Posição no draft de 2015: 7º

Selecionado por: Denver Nuggets

 

No ano de 2014, o armador Emmanuel Mudiay foi rankeado pelo site especializado “Rivals.com” como o segundo melhor jogador do high school americano – logo atrás do pivô Jahlil Okafor.

À época, acreditava-se que seria uma das três primeiras escolhas do draft de 2015 e que atuaria por uma equipe da “Division 1”, a mais forte do basquete universitário americano.

Apesar de ter se comprometido a jogar pela faculdade de SMU, no Texas, e receber ofertas de outras instituições ainda mais famosas como Arizona, Kentucky e Kansas – a então jovem promessa optou por um caminho diferente: atuar pelo Guandong Tigers, da liga profissional chinesa.

O motivo para tal escolha foi, claro, estritamente financeiro. Filho de congoleses, Mudiay cresceu com muitas dificuldades financeiras e as regras do basquete universitário americano não permitem que seus jogadores sejam remunerados por suas equipes.

Em sua temporada na China o armador obteve médias de 18.6 pontos, 6.3 rebotes e 5.9 assistências – nada mal para um garoto de 18 anos jogando em meio a profissionais, em que pese a fragilidade da liga.

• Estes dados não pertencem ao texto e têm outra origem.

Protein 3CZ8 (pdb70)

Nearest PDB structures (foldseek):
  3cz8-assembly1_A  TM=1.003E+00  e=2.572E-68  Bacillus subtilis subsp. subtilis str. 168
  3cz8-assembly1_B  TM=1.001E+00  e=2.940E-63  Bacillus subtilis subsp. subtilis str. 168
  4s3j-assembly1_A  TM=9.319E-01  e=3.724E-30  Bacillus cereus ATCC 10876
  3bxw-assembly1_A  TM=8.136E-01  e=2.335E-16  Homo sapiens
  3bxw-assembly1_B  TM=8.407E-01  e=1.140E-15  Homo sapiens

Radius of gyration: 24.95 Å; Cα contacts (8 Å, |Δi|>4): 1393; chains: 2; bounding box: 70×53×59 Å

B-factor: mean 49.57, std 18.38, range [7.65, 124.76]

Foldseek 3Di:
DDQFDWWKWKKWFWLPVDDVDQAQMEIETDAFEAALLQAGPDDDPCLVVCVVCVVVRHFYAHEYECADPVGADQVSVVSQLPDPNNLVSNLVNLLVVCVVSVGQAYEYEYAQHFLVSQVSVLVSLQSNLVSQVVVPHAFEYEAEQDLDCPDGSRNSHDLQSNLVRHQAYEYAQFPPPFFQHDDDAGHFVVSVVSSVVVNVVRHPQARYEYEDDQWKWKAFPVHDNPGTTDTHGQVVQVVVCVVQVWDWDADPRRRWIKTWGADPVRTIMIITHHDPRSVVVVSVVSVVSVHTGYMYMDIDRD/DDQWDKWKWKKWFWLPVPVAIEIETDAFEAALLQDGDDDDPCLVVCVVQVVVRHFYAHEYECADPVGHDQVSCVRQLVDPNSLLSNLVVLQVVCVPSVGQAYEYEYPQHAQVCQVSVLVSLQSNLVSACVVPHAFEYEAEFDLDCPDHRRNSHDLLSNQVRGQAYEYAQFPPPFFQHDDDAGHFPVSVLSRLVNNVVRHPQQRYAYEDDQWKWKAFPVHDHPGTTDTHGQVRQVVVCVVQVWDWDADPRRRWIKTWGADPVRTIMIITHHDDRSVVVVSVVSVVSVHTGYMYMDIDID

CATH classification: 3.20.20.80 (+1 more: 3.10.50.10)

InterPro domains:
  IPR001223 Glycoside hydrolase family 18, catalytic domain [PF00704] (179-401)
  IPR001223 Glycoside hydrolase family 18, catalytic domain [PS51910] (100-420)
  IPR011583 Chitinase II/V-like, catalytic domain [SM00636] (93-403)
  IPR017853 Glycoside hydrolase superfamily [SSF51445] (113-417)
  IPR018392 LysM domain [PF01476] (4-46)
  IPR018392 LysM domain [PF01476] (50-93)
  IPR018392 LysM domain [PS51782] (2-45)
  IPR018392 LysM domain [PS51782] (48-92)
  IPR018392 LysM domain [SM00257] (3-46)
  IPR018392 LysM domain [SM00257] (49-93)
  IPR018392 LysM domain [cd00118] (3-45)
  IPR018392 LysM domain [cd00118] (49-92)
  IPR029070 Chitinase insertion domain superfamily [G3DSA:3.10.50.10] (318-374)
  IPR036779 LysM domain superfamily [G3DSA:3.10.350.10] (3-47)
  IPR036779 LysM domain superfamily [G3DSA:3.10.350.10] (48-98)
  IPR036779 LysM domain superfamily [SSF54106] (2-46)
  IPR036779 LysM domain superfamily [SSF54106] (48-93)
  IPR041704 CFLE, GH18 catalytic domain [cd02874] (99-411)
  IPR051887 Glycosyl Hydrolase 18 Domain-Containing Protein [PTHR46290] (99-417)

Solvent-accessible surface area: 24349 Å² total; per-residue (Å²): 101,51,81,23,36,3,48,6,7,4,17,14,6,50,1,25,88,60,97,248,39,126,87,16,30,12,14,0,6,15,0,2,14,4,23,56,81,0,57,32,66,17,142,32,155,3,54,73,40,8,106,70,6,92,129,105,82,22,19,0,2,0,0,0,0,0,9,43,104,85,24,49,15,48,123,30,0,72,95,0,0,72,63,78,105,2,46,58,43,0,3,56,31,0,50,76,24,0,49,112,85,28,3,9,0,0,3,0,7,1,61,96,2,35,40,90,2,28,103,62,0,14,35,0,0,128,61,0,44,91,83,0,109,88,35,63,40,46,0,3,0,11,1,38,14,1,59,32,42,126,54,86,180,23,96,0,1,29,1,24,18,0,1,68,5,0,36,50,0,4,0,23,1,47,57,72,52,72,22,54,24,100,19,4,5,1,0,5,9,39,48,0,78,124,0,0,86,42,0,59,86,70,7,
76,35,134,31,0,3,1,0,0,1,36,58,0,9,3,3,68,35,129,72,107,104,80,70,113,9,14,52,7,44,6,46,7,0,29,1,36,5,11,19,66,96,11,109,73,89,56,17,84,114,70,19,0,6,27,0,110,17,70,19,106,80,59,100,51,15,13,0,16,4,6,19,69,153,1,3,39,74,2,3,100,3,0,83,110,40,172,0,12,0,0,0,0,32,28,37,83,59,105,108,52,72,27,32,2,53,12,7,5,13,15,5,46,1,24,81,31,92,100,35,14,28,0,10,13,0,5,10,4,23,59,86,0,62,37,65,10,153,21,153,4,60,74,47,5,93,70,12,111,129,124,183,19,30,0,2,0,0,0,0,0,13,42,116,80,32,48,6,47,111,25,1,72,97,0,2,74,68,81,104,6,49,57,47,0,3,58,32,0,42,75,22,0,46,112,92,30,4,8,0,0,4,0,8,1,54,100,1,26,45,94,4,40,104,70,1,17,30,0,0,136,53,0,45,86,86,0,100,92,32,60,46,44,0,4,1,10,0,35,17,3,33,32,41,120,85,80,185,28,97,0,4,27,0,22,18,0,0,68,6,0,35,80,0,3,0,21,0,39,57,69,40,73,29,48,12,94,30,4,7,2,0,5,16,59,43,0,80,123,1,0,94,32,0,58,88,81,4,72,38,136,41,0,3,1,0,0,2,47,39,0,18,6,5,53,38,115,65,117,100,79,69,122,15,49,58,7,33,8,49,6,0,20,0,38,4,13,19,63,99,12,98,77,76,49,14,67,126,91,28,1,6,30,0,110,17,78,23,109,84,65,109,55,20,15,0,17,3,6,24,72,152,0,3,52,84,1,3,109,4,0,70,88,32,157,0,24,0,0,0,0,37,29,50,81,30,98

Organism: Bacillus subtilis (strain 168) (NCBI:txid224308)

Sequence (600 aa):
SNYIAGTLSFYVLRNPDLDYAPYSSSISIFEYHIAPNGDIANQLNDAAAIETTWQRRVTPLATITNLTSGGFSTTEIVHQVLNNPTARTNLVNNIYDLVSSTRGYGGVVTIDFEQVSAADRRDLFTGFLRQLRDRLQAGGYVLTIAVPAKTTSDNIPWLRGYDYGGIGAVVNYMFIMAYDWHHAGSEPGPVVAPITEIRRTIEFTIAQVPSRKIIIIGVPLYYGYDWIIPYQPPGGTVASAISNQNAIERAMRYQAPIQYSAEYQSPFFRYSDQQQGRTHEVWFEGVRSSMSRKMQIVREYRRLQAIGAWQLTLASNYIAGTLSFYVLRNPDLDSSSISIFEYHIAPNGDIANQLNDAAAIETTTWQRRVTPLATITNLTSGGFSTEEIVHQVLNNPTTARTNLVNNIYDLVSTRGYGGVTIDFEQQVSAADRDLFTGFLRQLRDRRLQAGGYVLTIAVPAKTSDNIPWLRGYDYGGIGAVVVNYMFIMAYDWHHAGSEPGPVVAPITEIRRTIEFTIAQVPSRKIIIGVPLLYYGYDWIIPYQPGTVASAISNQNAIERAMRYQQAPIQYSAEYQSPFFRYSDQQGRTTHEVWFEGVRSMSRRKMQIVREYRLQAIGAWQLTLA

Devido aos bons números que apresentou no Guandong Tigers – bem como pela ótima reputação construída durante a carreira colegial e na AAU com uma capacidade atlética fora do comum e ótima altura/envergadura para a posição, Mudiay seguiu sendo visto como uma escolha de primeira metade da loteria e foi selecionado na sétima posição pela equipe do Denver Nuggets.

Por Que Deu Errado?

No Nuggets, Mudiay foi inserido em uma situação bastante curiosa. A equipe do colorado se via no meio do caminho entre partir para uma reconstrução real ou tentar se manter competitivo.
O jovem, no entanto, conseguiu se estabelecer minimamente no âmbito das estatísticas – alcançando múltiplos jogos com mais de 20 pontos e dois dígitos nas assistências.

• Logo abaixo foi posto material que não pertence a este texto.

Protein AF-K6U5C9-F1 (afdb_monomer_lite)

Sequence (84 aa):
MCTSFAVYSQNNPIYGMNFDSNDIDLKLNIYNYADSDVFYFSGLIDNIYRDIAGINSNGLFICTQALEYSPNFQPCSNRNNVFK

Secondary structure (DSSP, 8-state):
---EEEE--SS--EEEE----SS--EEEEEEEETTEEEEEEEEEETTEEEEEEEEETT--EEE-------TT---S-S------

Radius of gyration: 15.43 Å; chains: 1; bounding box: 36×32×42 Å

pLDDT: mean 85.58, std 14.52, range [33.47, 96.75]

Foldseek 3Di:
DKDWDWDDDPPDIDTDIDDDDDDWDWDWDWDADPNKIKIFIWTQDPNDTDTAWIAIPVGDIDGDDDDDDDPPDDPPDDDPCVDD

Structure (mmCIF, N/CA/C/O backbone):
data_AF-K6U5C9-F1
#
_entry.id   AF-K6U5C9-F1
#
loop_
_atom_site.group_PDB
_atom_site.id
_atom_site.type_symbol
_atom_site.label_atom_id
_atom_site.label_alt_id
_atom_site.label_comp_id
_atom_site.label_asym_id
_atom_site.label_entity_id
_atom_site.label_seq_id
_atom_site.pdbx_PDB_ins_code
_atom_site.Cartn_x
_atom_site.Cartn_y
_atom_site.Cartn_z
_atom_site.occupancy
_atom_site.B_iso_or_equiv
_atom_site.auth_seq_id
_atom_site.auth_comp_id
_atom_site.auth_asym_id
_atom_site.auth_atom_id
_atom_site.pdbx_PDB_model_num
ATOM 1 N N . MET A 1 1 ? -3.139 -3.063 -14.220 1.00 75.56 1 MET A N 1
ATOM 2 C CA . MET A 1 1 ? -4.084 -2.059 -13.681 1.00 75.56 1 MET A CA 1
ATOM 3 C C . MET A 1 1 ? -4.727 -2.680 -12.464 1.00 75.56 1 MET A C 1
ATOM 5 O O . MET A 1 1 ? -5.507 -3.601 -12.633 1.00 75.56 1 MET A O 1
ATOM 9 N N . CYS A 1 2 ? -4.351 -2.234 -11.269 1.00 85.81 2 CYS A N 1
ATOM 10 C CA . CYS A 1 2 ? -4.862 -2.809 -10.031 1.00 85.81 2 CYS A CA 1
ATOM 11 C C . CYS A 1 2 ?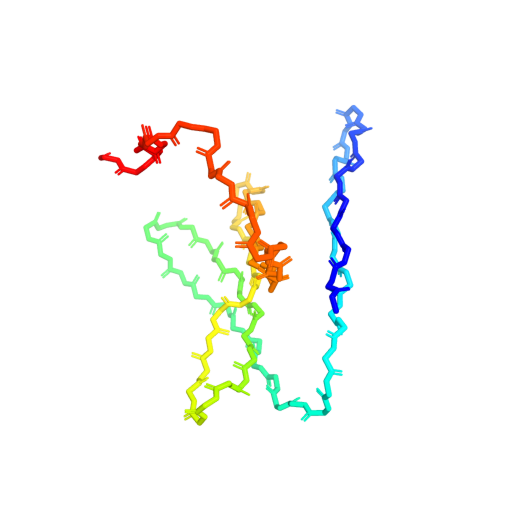 -6.313 -2.371 -9.765 1.00 85.81 2 CYS A C 1
ATOM 13 O O . CYS A 1 2 ? -6.720 -1.261 -10.096 1.00 85.81 2 CYS A O 1
ATOM 15 N N . THR A 1 3 ? -7.056 -3.229 -9.089 1.00 90.06 3 THR A N 1
ATOM 16 C CA . THR A 1 3 ? -8.369 -3.044 -8.481 1.00 90.06 3 THR A CA 1
ATOM 17 C C . THR A 1 3 ? -8.227 -3.015 -6.959 1.00 90.06 3 THR A C 1
ATOM 19 O O . THR A 1 3 ? -7.606 -3.885 -6.348 1.00 90.06 3 THR A O 1
ATOM 22 N N . SER A 1 4 ? -8.831 -2.015 -6.326 1.00 92.56 4 SER A N 1
ATOM 23 C CA . SER A 1 4 ? -8.927 -1.906 -4.869 1.00 92.56 4 SER A CA 1
ATOM 24 C C . SER A 1 4 ? -10.387 -1.940 -4.440 1.00 92.56 4 SER A C 1
ATOM 26 O O . SER A 1 4 ? -11.288 -1.600 -5.208 1.00 92.56 4 SER A O 1
ATOM 28 N N . PHE A 1 5 ? -10.628 -2.374 -3.208 1.00 93.50 5 PHE A N 1
ATOM 29 C CA . PHE A 1 5 ? -11.954 -2.390 -2.616 1.00 93.50 5 PHE A CA 1
ATOM 30 C C . PHE A 1 5 ? -11.894 -2.083 -1.122 1.00 93.50 5 PHE A C 1
ATOM 32 O O . PHE A 1 5 ? -10.921 -2.390 -0.431 1.00 93.50 5 PHE A O 1
ATOM 39 N N . ALA A 1 6 ? -12.981 -1.502 -0.626 1.00 93.94 6 ALA A N 1
ATOM 40 C CA . ALA A 1 6 ? -13.252 -1.343 0.790 1.00 93.94 6 ALA A CA 1
ATOM 41 C C . ALA A 1 6 ? -14.647 -1.907 1.062 1.00 93.94 6 ALA A C 1
ATOM 43 O O . ALA A 1 6 ? -15.633 -1.449 0.483 1.00 93.94 6 ALA A O 1
ATOM 44 N N . VAL A 1 7 ? -14.731 -2.921 1.918 1.00 94.62 7 VAL A N 1
ATOM 45 C CA . VAL A 1 7 ? -15.999 -3.495 2.366 1.00 94.62 7 VAL A CA 1
ATOM 46 C C . VAL A 1 7 ? -16.258 -3.001 3.775 1.00 94.62 7 VAL A C 1
ATOM 48 O O . VAL A 1 7 ? -15.537 -3.340 4.715 1.00 94.62 7 VAL A O 1
ATOM 51 N N . TYR A 1 8 ? -17.308 -2.200 3.920 1.00 91.94 8 TYR A N 1
ATOM 52 C CA . TYR A 1 8 ? -17.781 -1.795 5.231 1.00 91.94 8 TYR A CA 1
ATOM 53 C C . TYR A 1 8 ? -18.514 -2.958 5.903 1.00 91.94 8 TYR A C 1
ATOM 55 O O . TYR A 1 8 ? -19.460 -3.519 5.351 1.00 91.94 8 TYR A O 1
ATOM 63 N N . SER A 1 9 ? -18.100 -3.292 7.121 1.00 90.06 9 SER A N 1
ATOM 64 C CA . SER A 1 9 ? -18.869 -4.124 8.041 1.00 90.06 9 SER A CA 1
ATOM 65 C C . SER A 1 9 ? -18.834 -3.468 9.419 1.00 90.06 9 SER A C 1
ATOM 67 O O . SER A 1 9 ? -17.877 -2.761 9.735 1.00 90.06 9 SER A O 1
ATOM 69 N N . GLN A 1 10 ? -19.873 -3.672 10.232 1.00 84.00 10 GLN A N 1
ATOM 70 C CA . GLN A 1 10 ? -20.031 -2.948 11.501 1.00 84.00 10 GLN A CA 1
ATOM 71 C C . GLN A 1 10 ? -18.829 -3.098 12.446 1.00 84.00 10 GLN A C 1
ATOM 73 O O . GLN A 1 10 ? -18.506 -2.147 13.148 1.00 84.00 10 GLN A O 1
ATOM 78 N N . ASN A 1 11 ? -18.156 -4.254 12.436 1.00 87.06 11 ASN A N 1
ATOM 79 C CA . ASN A 1 11 ? -17.069 -4.546 13.376 1.00 87.06 11 ASN A CA 1
ATOM 80 C C . ASN A 1 11 ? -15.710 -4.780 12.705 1.00 87.06 11 ASN A C 1
ATOM 82 O O . ASN A 1 11 ? -14.689 -4.585 13.350 1.00 87.06 11 ASN A O 1
ATOM 86 N N . ASN A 1 12 ? -15.683 -5.195 11.435 1.00 88.19 12 ASN A N 1
ATOM 87 C CA . ASN A 1 12 ? -14.463 -5.612 10.741 1.00 88.19 12 ASN A CA 1
ATOM 88 C C . ASN A 1 12 ? -14.449 -5.036 9.319 1.00 88.19 12 ASN A C 1
ATOM 90 O O . ASN A 1 12 ? -14.771 -5.758 8.366 1.00 88.19 12 ASN A O 1
ATOM 94 N N . PRO A 1 13 ? -14.182 -3.733 9.142 1.00 91.06 13 PRO A N 1
ATOM 95 C CA . PRO A 1 13 ? -13.982 -3.189 7.808 1.00 91.06 13 PRO A CA 1
ATOM 96 C C . PRO A 1 13 ? -12.788 -3.890 7.152 1.00 91.06 13 PRO A C 1
ATOM 98 O O . PRO A 1 13 ? -11.764 -4.125 7.793 1.00 91.06 13 PRO A O 1
ATOM 101 N N . ILE A 1 14 ? -12.928 -4.236 5.876 1.00 92.44 14 ILE A N 1
ATOM 102 C CA . ILE A 1 14 ? -11.874 -4.901 5.108 1.00 92.44 14 ILE A CA 1
ATOM 103 C C . ILE A 1 14 ? -11.448 -3.974 3.984 1.00 92.44 14 ILE A C 1
ATOM 105 O O . ILE A 1 14 ? -12.281 -3.513 3.204 1.00 92.44 14 ILE A O 1
ATOM 109 N N . TYR A 1 15 ? -10.142 -3.757 3.879 1.00 93.38 15 TYR A N 1
ATOM 110 C CA . TYR A 1 15 ? -9.517 -3.104 2.739 1.00 93.38 15 TYR A CA 1
ATOM 111 C C . TYR A 1 15 ? -8.709 -4.136 1.965 1.00 93.38 15 TYR A C 1
ATOM 113 O O . TYR A 1 15 ? -8.042 -4.985 2.557 1.00 93.38 15 TYR A O 1
ATOM 121 N N . GLY A 1 16 ? -8.784 -4.071 0.643 1.00 90.75 16 GLY A N 1
ATOM 122 C CA . GLY A 1 16 ? -8.081 -4.990 -0.232 1.00 90.75 16 GLY A CA 1
ATOM 123 C C . GLY A 1 16 ? -7.650 -4.325 -1.526 1.00 90.75 16 GLY A C 1
ATOM 124 O O . GLY A 1 16 ? -8.235 -3.347 -1.990 1.00 90.75 16 GLY A O 1
ATOM 125 N N . MET A 1 17 ? -6.596 -4.878 -2.103 1.00 90.75 17 MET A N 1
ATOM 126 C CA . MET A 1 17 ? -6.018 -4.481 -3.375 1.00 90.75 17 MET A CA 1
ATOM 127 C C . MET A 1 17 ? -5.422 -5.734 -4.004 1.00 90.75 17 MET A C 1
ATOM 129 O O . MET A 1 17 ? -4.738 -6.493 -3.317 1.00 90.75 17 MET A O 1
ATOM 133 N N . ASN A 1 18 ? -5.668 -5.957 -5.292 1.00 90.50 18 ASN A N 1
ATOM 134 C CA . ASN A 1 18 ? -4.829 -6.871 -6.058 1.00 90.50 18 ASN A CA 1
ATOM 135 C C . ASN A 1 18 ? -3.568 -6.128 -6.546 1.00 90.50 18 ASN A C 1
ATOM 137 O O . ASN A 1 18 ? -3.560 -4.910 -6.728 1.00 90.50 18 ASN A O 1
ATOM 141 N N . PHE A 1 19 ? -2.484 -6.868 -6.746 1.00 87.44 19 PHE A N 1
ATOM 142 C CA . PHE A 1 19 ? -1.226 -6.321 -7.244 1.00 87.44 19 PHE A CA 1
ATOM 143 C C . PHE A 1 19 ? -0.973 -6.877 -8.640 1.00 87.44 19 PHE A C 1
ATOM 145 O O . PHE A 1 19 ? -0.270 -7.869 -8.810 1.00 87.44 19 PHE A O 1
ATOM 152 N N . ASP A 1 20 ? -1.588 -6.239 -9.635 1.00 88.50 20 ASP A N 1
ATOM 153 C CA . ASP A 1 20 ? -1.446 -6.633 -11.036 1.00 88.50 20 ASP A CA 1
ATOM 154 C C . ASP A 1 20 ? -0.214 -5.949 -11.640 1.00 88.50 20 ASP A C 1
ATOM 156 O O . ASP A 1 20 ? -0.282 -4.800 -12.094 1.00 88.50 20 ASP A O 1
ATOM 160 N N . SER A 1 21 ? 0.913 -6.659 -11.634 1.00 84.81 21 SER A N 1
ATOM 161 C CA . SER A 1 21 ? 2.196 -6.219 -12.188 1.00 84.81 21 SER A CA 1
ATOM 162 C C . SER A 1 21 ? 2.904 -7.381 -12.892 1.00 84.81 21 SER A C 1
ATOM 164 O O . SER A 1 21 ? 2.593 -8.544 -12.646 1.00 84.81 21 SER A O 1
ATOM 166 N N . ASN A 1 22 ? 3.882 -7.058 -13.743 1.00 86.00 22 ASN A N 1
ATOM 167 C CA . ASN A 1 22 ? 4.918 -8.016 -14.135 1.00 86.00 22 ASN A CA 1
ATOM 168 C C . ASN A 1 22 ? 5.718 -8.461 -12.897 1.00 86.00 22 ASN A C 1
ATOM 170 O O . ASN A 1 22 ? 5.635 -7.813 -11.848 1.00 86.00 22 ASN A O 1
ATOM 174 N N . ASP A 1 23 ? 6.527 -9.511 -13.045 1.00 91.75 23 ASP A N 1
ATOM 175 C CA . ASP A 1 23 ? 7.424 -9.993 -11.993 1.00 91.75 23 ASP A CA 1
ATOM 176 C C . ASP A 1 23 ? 8.325 -8.856 -11.484 1.00 91.75 23 ASP A C 1
ATOM 178 O O . ASP A 1 23 ? 9.131 -8.291 -12.228 1.00 91.75 23 ASP A O 1
ATOM 182 N N . ILE A 1 24 ? 8.153 -8.510 -10.208 1.00 91.69 24 ILE A N 1
ATOM 183 C CA . ILE A 1 24 ? 8.934 -7.502 -9.490 1.00 91.69 24 ILE A CA 1
ATOM 184 C C . ILE A 1 24 ? 9.332 -8.047 -8.123 1.00 91.69 24 ILE A C 1
ATOM 186 O O . ILE A 1 24 ? 8.588 -8.812 -7.504 1.00 91.69 24 ILE A O 1
ATOM 190 N N . ASP A 1 25 ? 10.481 -7.603 -7.622 1.00 95.62 25 ASP A N 1
ATOM 191 C CA . ASP A 1 25 ? 10.883 -7.902 -6.253 1.00 95.62 25 ASP A CA 1
ATOM 192 C C . ASP A 1 25 ? 10.016 -7.128 -5.258 1.00 95.62 25 ASP A C 1
ATOM 194 O O . ASP A 1 25 ? 9.696 -5.948 -5.449 1.00 95.62 25 ASP A O 1
ATOM 198 N N . LEU A 1 26 ? 9.665 -7.797 -4.164 1.00 94.69 26 LEU A N 1
ATOM 199 C CA . LEU A 1 26 ? 8.825 -7.257 -3.105 1.00 94.69 26 LEU A CA 1
ATOM 200 C C . LEU A 1 26 ? 9.602 -7.166 -1.795 1.00 94.69 26 LEU A C 1
ATOM 202 O O . LEU A 1 26 ? 10.430 -8.019 -1.474 1.00 94.69 26 LEU A O 1
ATOM 206 N N . LYS A 1 27 ? 9.282 -6.148 -1.000 1.00 96.75 27 LYS A N 1
ATOM 207 C CA . LYS A 1 27 ? 9.833 -5.944 0.338 1.00 96.75 27 LYS A CA 1
ATOM 208 C C . LYS A 1 27 ? 8.702 -5.662 1.318 1.00 96.75 27 LYS A C 1
ATOM 210 O O . LYS A 1 27 ? 7.904 -4.753 1.114 1.00 96.75 27 LYS A O 1
ATOM 215 N N . LEU A 1 28 ? 8.666 -6.435 2.398 1.00 95.94 28 LEU A N 1
ATOM 216 C CA . LEU A 1 28 ? 7.724 -6.270 3.502 1.00 95.94 28 LEU A CA 1
ATOM 217 C C . LEU A 1 28 ? 8.471 -5.664 4.682 1.00 95.94 28 LEU A C 1
ATOM 219 O O . LEU A 1 28 ? 9.474 -6.229 5.114 1.00 95.94 28 LEU A O 1
ATOM 223 N N . ASN A 1 29 ? 8.000 -4.533 5.200 1.00 94.94 29 ASN A N 1
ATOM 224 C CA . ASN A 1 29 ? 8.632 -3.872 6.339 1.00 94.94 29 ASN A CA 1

A questão é que, apesar dos números, a sétima escolha de 2015 jamais demonstrava ter um jogo modelado para a NBA atual. Sua incapacidade de converter arremessos de média e longa distância, com respectivos 36% e 32% de aproveitamento na temporada de estreia, era evidenciada pela forma com que os adversários o defendiam – sempre mantendo distância para impedir as infiltrações, oferecendo a ele o chute de fora.

Mudiay também não conseguiu se estabelecer como um armador mais puro, que cria movimento e ritmo para sua equipe – abusando das jogadas de ISO.

Era a clara a falta de maior polidez de seus fundamentos mais básicos como controle de bola, passe e bandeja com a mão esquerda – tudo isso causado, em partes, pelo fato do jogador não ter passado pela experiência de pelo menos um ano no basquete universitário.

Não foram raras as vezes em que o Nuggets teve de recorrer a veteranos como Jameer Nelson para ‘fazer o time funcionar’ na posição de armador- de modo que Mudiay se viu, muitas vezes, tendo de jogar na posição dois – na qual sua incapacidade de pontuar do perímetro ficou ainda mais evidenciada.

A chegada de Jamal Murray só piorou a situação do armador que passou a não ver mais minutos em quadra – relegado ao chamado ‘garbage time’.

Tal situação culminou em uma troca para o New York Knicks e – posteriormente – transferência para o Utah Jazz, onde Mudiay, como backup de Mike Conley, tenta provar que é – ao menos – um jogador útil na NBA, ainda que distante do status de promessa de grande jogador que um dia lhe foi atribuído.

A Central do Draft Brasil acredita que Mudiay é um típico caso de jogadores que – pela vantagem física que possuíram em outros níveis – deixaram de aprimorar os elementos básicos do jogo e, por conta disso, não atingiram todo seu potencial.